Data items:

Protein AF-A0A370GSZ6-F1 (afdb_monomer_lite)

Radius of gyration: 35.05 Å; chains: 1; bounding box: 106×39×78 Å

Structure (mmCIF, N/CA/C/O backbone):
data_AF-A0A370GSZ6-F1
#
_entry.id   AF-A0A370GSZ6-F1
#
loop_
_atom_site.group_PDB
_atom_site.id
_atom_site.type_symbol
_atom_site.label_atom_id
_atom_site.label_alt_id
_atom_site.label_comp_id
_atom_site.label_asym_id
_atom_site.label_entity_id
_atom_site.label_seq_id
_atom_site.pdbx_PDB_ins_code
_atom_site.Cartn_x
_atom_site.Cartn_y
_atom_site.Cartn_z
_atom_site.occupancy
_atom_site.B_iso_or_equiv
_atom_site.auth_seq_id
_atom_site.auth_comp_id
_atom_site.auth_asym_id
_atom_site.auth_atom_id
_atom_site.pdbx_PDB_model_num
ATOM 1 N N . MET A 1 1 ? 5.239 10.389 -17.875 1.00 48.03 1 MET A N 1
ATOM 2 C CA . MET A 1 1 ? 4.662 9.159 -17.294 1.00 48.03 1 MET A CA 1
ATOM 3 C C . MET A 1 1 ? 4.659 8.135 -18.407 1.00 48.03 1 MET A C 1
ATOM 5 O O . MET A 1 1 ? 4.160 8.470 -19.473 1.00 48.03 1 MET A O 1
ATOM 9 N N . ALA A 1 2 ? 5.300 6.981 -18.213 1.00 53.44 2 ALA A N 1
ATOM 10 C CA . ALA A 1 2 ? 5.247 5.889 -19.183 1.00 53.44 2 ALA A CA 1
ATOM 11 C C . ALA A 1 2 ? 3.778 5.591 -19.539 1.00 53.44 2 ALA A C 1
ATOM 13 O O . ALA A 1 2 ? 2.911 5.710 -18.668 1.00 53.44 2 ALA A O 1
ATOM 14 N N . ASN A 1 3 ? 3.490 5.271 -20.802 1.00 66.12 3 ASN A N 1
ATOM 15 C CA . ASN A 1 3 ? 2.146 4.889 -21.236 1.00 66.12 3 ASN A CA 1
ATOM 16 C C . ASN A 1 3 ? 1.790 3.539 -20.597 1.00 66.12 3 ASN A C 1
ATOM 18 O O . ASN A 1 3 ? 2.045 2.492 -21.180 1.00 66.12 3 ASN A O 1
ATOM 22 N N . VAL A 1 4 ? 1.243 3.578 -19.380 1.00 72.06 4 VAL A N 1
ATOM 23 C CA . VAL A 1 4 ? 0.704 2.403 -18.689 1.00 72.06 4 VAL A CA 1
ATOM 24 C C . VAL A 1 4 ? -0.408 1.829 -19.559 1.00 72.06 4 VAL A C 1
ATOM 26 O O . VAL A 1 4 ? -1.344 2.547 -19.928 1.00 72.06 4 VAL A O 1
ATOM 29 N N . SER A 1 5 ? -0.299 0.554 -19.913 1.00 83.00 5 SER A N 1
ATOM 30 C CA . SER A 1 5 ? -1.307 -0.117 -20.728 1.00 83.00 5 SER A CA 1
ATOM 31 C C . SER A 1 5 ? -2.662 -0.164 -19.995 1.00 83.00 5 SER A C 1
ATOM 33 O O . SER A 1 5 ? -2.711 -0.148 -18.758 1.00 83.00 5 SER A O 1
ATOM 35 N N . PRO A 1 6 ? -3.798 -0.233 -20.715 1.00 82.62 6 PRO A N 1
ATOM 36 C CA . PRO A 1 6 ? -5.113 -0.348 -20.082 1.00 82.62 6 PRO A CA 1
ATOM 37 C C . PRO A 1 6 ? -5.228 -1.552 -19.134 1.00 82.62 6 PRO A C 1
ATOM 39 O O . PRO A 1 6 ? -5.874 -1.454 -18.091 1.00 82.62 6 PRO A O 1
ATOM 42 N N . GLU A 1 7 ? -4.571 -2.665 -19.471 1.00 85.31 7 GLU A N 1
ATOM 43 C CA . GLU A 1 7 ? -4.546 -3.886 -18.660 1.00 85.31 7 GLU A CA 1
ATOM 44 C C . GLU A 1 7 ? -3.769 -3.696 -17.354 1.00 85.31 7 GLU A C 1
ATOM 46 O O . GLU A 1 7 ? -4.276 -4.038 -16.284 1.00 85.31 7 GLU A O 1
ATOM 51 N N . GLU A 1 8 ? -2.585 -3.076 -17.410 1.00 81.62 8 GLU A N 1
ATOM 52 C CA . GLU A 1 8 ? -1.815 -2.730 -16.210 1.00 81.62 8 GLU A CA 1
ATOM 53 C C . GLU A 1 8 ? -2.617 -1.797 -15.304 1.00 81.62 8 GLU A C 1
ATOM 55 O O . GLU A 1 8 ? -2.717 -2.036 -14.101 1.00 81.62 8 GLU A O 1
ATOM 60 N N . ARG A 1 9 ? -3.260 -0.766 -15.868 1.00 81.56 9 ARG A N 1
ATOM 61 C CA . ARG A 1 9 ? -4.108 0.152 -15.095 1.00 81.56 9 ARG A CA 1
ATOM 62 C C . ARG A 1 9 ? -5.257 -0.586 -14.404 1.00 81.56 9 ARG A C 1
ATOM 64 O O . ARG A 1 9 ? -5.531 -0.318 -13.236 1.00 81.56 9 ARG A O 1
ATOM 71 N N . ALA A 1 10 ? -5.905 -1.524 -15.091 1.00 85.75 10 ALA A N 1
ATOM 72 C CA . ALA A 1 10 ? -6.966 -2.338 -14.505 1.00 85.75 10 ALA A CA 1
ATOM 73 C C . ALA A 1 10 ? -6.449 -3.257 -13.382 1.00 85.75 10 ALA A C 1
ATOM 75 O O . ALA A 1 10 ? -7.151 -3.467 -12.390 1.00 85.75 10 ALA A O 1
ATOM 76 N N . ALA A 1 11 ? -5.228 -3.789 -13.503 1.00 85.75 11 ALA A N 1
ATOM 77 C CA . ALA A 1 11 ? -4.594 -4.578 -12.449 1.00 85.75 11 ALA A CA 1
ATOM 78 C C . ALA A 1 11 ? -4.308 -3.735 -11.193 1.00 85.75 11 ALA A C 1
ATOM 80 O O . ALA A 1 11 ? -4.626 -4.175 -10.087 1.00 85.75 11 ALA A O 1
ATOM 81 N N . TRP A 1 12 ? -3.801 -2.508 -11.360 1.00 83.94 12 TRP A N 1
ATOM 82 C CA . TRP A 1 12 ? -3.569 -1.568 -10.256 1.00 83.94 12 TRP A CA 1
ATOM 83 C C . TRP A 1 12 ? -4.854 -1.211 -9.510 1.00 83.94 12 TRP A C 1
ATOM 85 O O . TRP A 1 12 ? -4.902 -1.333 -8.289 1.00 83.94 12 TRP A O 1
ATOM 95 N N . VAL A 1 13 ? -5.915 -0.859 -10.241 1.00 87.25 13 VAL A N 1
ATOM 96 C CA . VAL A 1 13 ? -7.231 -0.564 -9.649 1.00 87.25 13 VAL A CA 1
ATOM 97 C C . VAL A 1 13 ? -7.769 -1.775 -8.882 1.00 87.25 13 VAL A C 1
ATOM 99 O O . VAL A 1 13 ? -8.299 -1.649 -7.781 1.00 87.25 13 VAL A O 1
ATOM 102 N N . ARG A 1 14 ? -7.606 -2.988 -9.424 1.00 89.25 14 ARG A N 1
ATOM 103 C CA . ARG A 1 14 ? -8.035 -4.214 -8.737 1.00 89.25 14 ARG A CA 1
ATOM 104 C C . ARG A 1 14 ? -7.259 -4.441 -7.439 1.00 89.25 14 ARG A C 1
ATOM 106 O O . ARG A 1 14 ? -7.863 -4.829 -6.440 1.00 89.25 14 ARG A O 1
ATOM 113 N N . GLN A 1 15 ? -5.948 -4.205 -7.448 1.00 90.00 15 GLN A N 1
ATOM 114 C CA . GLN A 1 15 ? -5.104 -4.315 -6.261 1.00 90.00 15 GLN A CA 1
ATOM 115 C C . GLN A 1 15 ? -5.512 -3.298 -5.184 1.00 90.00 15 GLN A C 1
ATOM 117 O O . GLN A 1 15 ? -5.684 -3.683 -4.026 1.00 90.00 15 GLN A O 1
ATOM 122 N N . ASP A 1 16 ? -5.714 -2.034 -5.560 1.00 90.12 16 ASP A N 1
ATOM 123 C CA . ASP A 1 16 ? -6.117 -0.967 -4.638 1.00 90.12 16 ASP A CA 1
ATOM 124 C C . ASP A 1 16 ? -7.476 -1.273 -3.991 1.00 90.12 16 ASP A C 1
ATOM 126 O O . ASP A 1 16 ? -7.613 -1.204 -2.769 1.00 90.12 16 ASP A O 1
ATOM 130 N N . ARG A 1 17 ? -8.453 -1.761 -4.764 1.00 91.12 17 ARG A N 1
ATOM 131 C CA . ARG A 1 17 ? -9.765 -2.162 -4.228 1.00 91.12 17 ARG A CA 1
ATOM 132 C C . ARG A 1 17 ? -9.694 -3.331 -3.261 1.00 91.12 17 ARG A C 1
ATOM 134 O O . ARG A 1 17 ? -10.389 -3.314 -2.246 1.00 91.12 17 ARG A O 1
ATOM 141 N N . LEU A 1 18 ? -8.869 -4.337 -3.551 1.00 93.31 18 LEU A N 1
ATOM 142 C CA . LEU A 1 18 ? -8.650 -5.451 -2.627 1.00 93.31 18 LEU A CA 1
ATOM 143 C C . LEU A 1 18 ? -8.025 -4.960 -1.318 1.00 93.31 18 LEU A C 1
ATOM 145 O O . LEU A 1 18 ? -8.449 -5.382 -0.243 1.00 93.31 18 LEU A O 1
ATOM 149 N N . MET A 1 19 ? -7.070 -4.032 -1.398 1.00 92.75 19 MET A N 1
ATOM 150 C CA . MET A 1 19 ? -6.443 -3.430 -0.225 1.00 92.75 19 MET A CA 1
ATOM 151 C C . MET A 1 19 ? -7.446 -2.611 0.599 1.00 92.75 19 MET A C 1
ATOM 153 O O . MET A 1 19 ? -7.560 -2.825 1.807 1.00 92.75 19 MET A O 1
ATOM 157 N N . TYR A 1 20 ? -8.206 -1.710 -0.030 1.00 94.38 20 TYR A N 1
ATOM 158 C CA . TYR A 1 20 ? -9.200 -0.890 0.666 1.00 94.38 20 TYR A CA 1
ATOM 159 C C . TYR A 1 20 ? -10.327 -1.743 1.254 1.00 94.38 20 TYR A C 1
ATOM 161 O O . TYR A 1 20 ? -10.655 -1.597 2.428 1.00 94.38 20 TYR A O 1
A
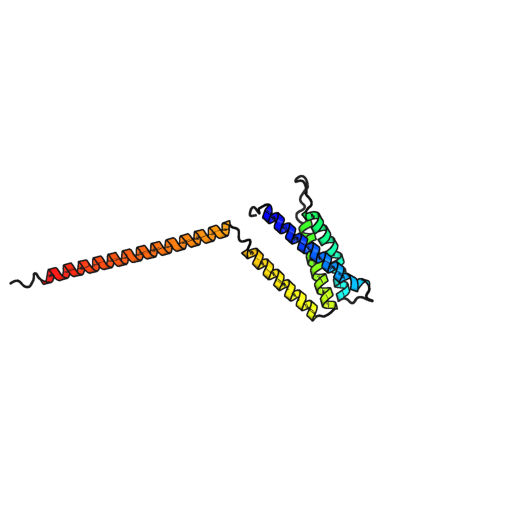TOM 169 N N . GLY A 1 21 ? -10.887 -2.669 0.470 1.00 94.94 21 GLY A N 1
ATOM 170 C CA . GLY A 1 21 ? -11.939 -3.580 0.919 1.00 94.94 21 GLY A CA 1
ATOM 171 C C . GLY A 1 21 ? -11.480 -4.480 2.067 1.00 94.94 21 GLY A C 1
ATOM 172 O O . GLY A 1 21 ? -12.203 -4.641 3.050 1.00 94.94 21 GLY A O 1
ATOM 173 N N . GLY A 1 22 ? -10.251 -5.000 1.993 1.00 95.38 22 GLY A N 1
ATOM 174 C CA . GLY A 1 22 ? -9.641 -5.782 3.067 1.00 95.38 22 GLY A CA 1
ATOM 175 C C . GLY A 1 22 ? -9.480 -4.980 4.359 1.00 95.38 22 GLY A C 1
ATOM 176 O O . GLY A 1 22 ? -9.872 -5.451 5.425 1.00 95.38 22 GLY A O 1
ATOM 177 N N . LEU A 1 23 ? -8.981 -3.742 4.276 1.00 95.69 23 LEU A N 1
ATOM 178 C CA . LEU A 1 23 ? -8.859 -2.852 5.436 1.00 95.69 23 LEU A CA 1
ATOM 179 C C . LEU A 1 23 ? -10.219 -2.473 6.036 1.00 95.69 23 LEU A C 1
ATOM 181 O O . LEU A 1 23 ? -10.338 -2.407 7.259 1.00 95.69 23 LEU A O 1
ATOM 185 N N . ILE A 1 24 ? -11.249 -2.274 5.207 1.00 96.56 24 ILE A N 1
ATOM 186 C CA . ILE A 1 24 ? -12.619 -2.031 5.680 1.00 96.56 24 ILE A CA 1
ATOM 187 C C . ILE A 1 24 ? -13.145 -3.236 6.464 1.00 96.56 24 ILE A C 1
ATOM 189 O O . ILE A 1 24 ? -13.670 -3.072 7.568 1.00 96.56 24 ILE A O 1
ATOM 193 N N . ALA A 1 25 ? -12.988 -4.443 5.913 1.00 97.56 25 ALA A N 1
ATOM 194 C CA . ALA A 1 25 ? -13.424 -5.677 6.558 1.00 97.56 25 ALA A CA 1
ATOM 195 C C . ALA A 1 25 ? -12.697 -5.900 7.893 1.00 97.56 25 ALA A C 1
ATOM 197 O O . ALA A 1 25 ? -13.348 -6.140 8.911 1.00 97.56 25 ALA A O 1
ATOM 198 N N . ILE A 1 26 ? -11.368 -5.738 7.912 1.00 95.44 26 ILE A N 1
ATOM 199 C CA . ILE A 1 26 ? -10.560 -5.825 9.136 1.00 95.44 26 ILE A CA 1
ATOM 200 C C . ILE A 1 26 ? -11.037 -4.795 10.160 1.00 95.44 26 ILE A C 1
ATOM 202 O O . ILE A 1 26 ? -11.335 -5.168 11.290 1.00 95.44 26 ILE A O 1
ATOM 206 N N . GLY A 1 27 ? -11.156 -3.520 9.780 1.00 94.69 27 GLY A N 1
ATOM 207 C CA . GLY A 1 27 ? -11.578 -2.466 10.702 1.00 94.69 27 GLY A CA 1
ATOM 208 C C . GLY A 1 27 ? -12.978 -2.697 11.270 1.00 94.69 27 GLY A C 1
ATOM 209 O O . GLY A 1 27 ? -13.202 -2.476 12.456 1.00 94.69 27 GLY A O 1
ATOM 210 N N . THR A 1 28 ? -13.899 -3.222 10.459 1.00 95.44 28 THR A N 1
ATOM 211 C CA . THR A 1 28 ? -15.263 -3.548 10.896 1.00 95.44 28 THR A CA 1
ATOM 212 C C . THR A 1 28 ? -15.274 -4.681 11.918 1.00 95.44 28 THR A C 1
ATOM 214 O O . THR A 1 28 ? -15.988 -4.584 12.906 1.00 95.44 28 THR A O 1
ATOM 217 N N . VAL A 1 29 ? -14.472 -5.733 11.733 1.00 95.88 29 VAL A N 1
ATOM 218 C CA . VAL A 1 29 ? -14.356 -6.819 12.723 1.00 95.88 29 VAL A CA 1
ATOM 219 C C . VAL A 1 29 ? -13.650 -6.330 13.990 1.00 95.88 29 VAL A C 1
ATOM 221 O O . VAL A 1 29 ? -14.104 -6.593 15.100 1.00 95.88 29 VAL A O 1
ATOM 224 N N . VAL A 1 30 ? -12.561 -5.572 13.838 1.00 94.00 30 VAL A N 1
ATOM 225 C CA . VAL A 1 30 ? -11.738 -5.081 14.953 1.00 94.00 30 VAL A CA 1
ATOM 226 C C . VAL A 1 30 ? -12.488 -4.089 15.841 1.00 94.00 30 VAL A C 1
ATOM 228 O O . VAL A 1 30 ? -12.220 -4.045 17.037 1.00 94.00 30 VAL A O 1
ATOM 231 N N . ILE A 1 31 ? -13.430 -3.305 15.304 1.00 93.88 31 ILE A N 1
ATOM 232 C CA . ILE A 1 31 ? -14.164 -2.320 16.108 1.00 93.88 31 ILE A CA 1
ATOM 233 C C . ILE A 1 31 ? -15.268 -2.941 16.974 1.00 93.88 31 ILE A C 1
ATOM 235 O O . ILE A 1 31 ? -15.668 -2.339 17.968 1.00 93.88 31 ILE A O 1
ATOM 239 N N . GLN A 1 32 ? -15.752 -4.145 16.637 1.00 93.44 32 GLN A N 1
ATOM 240 C CA . GLN A 1 32 ? -16.883 -4.779 17.330 1.00 93.44 32 GLN A CA 1
ATOM 241 C C . GLN A 1 32 ? -16.677 -4.931 18.845 1.00 93.44 32 GLN A C 1
ATOM 243 O O . GLN A 1 32 ? -17.578 -4.536 19.590 1.00 93.44 32 GLN A O 1
ATOM 248 N N . PRO A 1 33 ? -15.527 -5.430 19.344 1.00 91.00 33 PRO A N 1
ATOM 249 C CA . PRO A 1 33 ? -15.299 -5.549 20.779 1.00 91.00 33 PRO A CA 1
ATOM 250 C C . PRO A 1 33 ? -15.379 -4.194 21.487 1.00 91.00 33 PRO A C 1
ATOM 252 O O . PRO A 1 33 ? -16.019 -4.110 22.531 1.00 91.00 33 PRO A O 1
ATOM 255 N N . PHE A 1 34 ? -14.844 -3.128 20.877 1.00 89.06 34 PHE A N 1
ATOM 256 C CA . PHE A 1 34 ? -14.822 -1.779 21.457 1.00 89.06 34 PHE A CA 1
ATOM 257 C C . PHE A 1 34 ? -16.210 -1.156 21.643 1.00 89.06 34 PHE A C 1
ATOM 259 O O . PHE A 1 34 ? -16.383 -0.311 22.516 1.00 89.06 34 PHE A O 1
ATOM 266 N N . LEU A 1 35 ? -17.206 -1.577 20.855 1.00 86.12 35 LEU A N 1
ATOM 267 C CA . LEU A 1 35 ? -18.594 -1.116 20.993 1.00 86.12 35 LEU A CA 1
ATOM 268 C C . LEU A 1 35 ? -19.335 -1.779 22.162 1.00 86.12 35 LEU A C 1
ATOM 270 O O . LEU A 1 35 ? -20.384 -1.294 22.578 1.00 86.12 35 LEU A O 1
ATOM 274 N N . THR A 1 36 ? -18.821 -2.909 22.649 1.00 88.12 36 THR A N 1
ATOM 275 C CA . THR A 1 36 ? -19.485 -3.750 23.660 1.00 88.12 36 THR A CA 1
ATOM 276 C C . THR A 1 36 ? -18.729 -3.808 24.983 1.00 88.12 36 THR A C 1
ATOM 278 O O . THR A 1 36 ? -19.313 -4.126 26.017 1.00 88.12 36 THR A O 1
ATOM 281 N N . SER A 1 37 ? -17.434 -3.498 24.964 1.00 78.25 37 SER A N 1
ATOM 282 C CA . SER A 1 37 ? -16.604 -3.373 26.154 1.00 78.25 37 SER A CA 1
ATOM 283 C C . SER A 1 37 ? -16.990 -2.142 26.980 1.00 78.25 37 SER A C 1
ATOM 285 O O . SER A 1 37 ? -17.570 -1.192 26.461 1.00 78.25 37 SER A O 1
ATOM 287 N N . GLY A 1 38 ? -16.658 -2.165 28.275 1.00 80.56 38 GLY A N 1
ATOM 288 C CA . GLY A 1 38 ? -16.845 -1.039 29.195 1.00 80.56 38 GLY A CA 1
ATOM 289 C C . GLY A 1 38 ? -15.984 0.191 28.842 1.00 80.56 38 GLY A C 1
ATOM 290 O O . GLY A 1 38 ? -15.644 0.396 27.679 1.00 80.56 38 GLY A O 1
ATOM 291 N N . PRO A 1 39 ? -15.623 1.046 29.816 1.00 83.75 39 PRO A N 1
ATOM 292 C CA . PRO A 1 39 ? -14.885 2.273 29.523 1.00 83.75 39 PRO A CA 1
ATOM 293 C C . PRO A 1 39 ? -13.591 1.978 28.752 1.00 83.75 39 PRO A C 1
ATOM 295 O O . PRO A 1 39 ? -12.773 1.162 29.177 1.00 83.75 39 PRO A O 1
ATOM 298 N N . LEU A 1 40 ? -13.438 2.643 27.605 1.00 85.81 40 LEU A N 1
ATOM 299 C CA . LEU A 1 40 ? -12.281 2.502 26.728 1.00 85.81 40 LEU A CA 1
ATOM 300 C C . LEU A 1 40 ? -11.067 3.173 27.369 1.00 85.81 40 LEU A C 1
ATOM 302 O O . LEU A 1 40 ? -11.153 4.305 27.849 1.00 85.81 40 LEU A O 1
ATOM 306 N N . ASP A 1 41 ? -9.925 2.492 27.338 1.00 91.12 41 ASP A N 1
ATOM 307 C CA . ASP A 1 41 ? -8.659 3.145 27.640 1.00 91.12 41 ASP A CA 1
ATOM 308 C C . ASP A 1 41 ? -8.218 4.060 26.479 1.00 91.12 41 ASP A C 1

» **GOAL OF THE EXERCISE**
Up to and including the line with "ATOM 5 O O .", output each line of the entries above exactly, starting from the first.

» **RESPONSE**
Protein AF-A0A370GSZ6-F1 (afdb_monomer_lite)

Radius of gyration: 35.05 Å; chains: 1; bounding box: 106×39×78 Å

Structure (mmCIF, N/CA/C/O backbone):
data_AF-A0A370GSZ6-F1
#
_entry.id   AF-A0A370GSZ6-F1
#
loop_
_atom_site.group_PDB
_atom_site.id
_atom_site.type_symbol
_atom_site.label_atom_id
_atom_site.label_alt_id
_atom_site.label_comp_id
_atom_site.label_asym_id
_atom_site.label_entity_id
_atom_site.label_seq_id
_atom_site.pdbx_PDB_ins_code
_atom_site.Cartn_x
_atom_site.Cartn_y
_atom_site.Cartn_z
_atom_site.occupancy
_atom_site.B_iso_or_equiv
_atom_site.auth_seq_id
_atom_site.auth_comp_id
_atom_site.auth_asym_id
_atom_site.auth_atom_id
_atom_site.pdbx_PDB_model_num
ATOM 1 N N . MET A 1 1 ? 5.239 10.389 -17.875 1.00 48.03 1 MET A N 1
ATOM 2 C CA . MET A 1 1 ? 4.662 9.159 -17.294 1.00 48.03 1 MET A CA 1
ATOM 3 C C . MET A 1 1 ? 4.659 8.135 -18.407 1.00 48.03 1 MET A C 1
ATOM 5 O O . MET A 1 1 ? 4.160 8.470 -19.473 1.00 48.03 1 MET A O 1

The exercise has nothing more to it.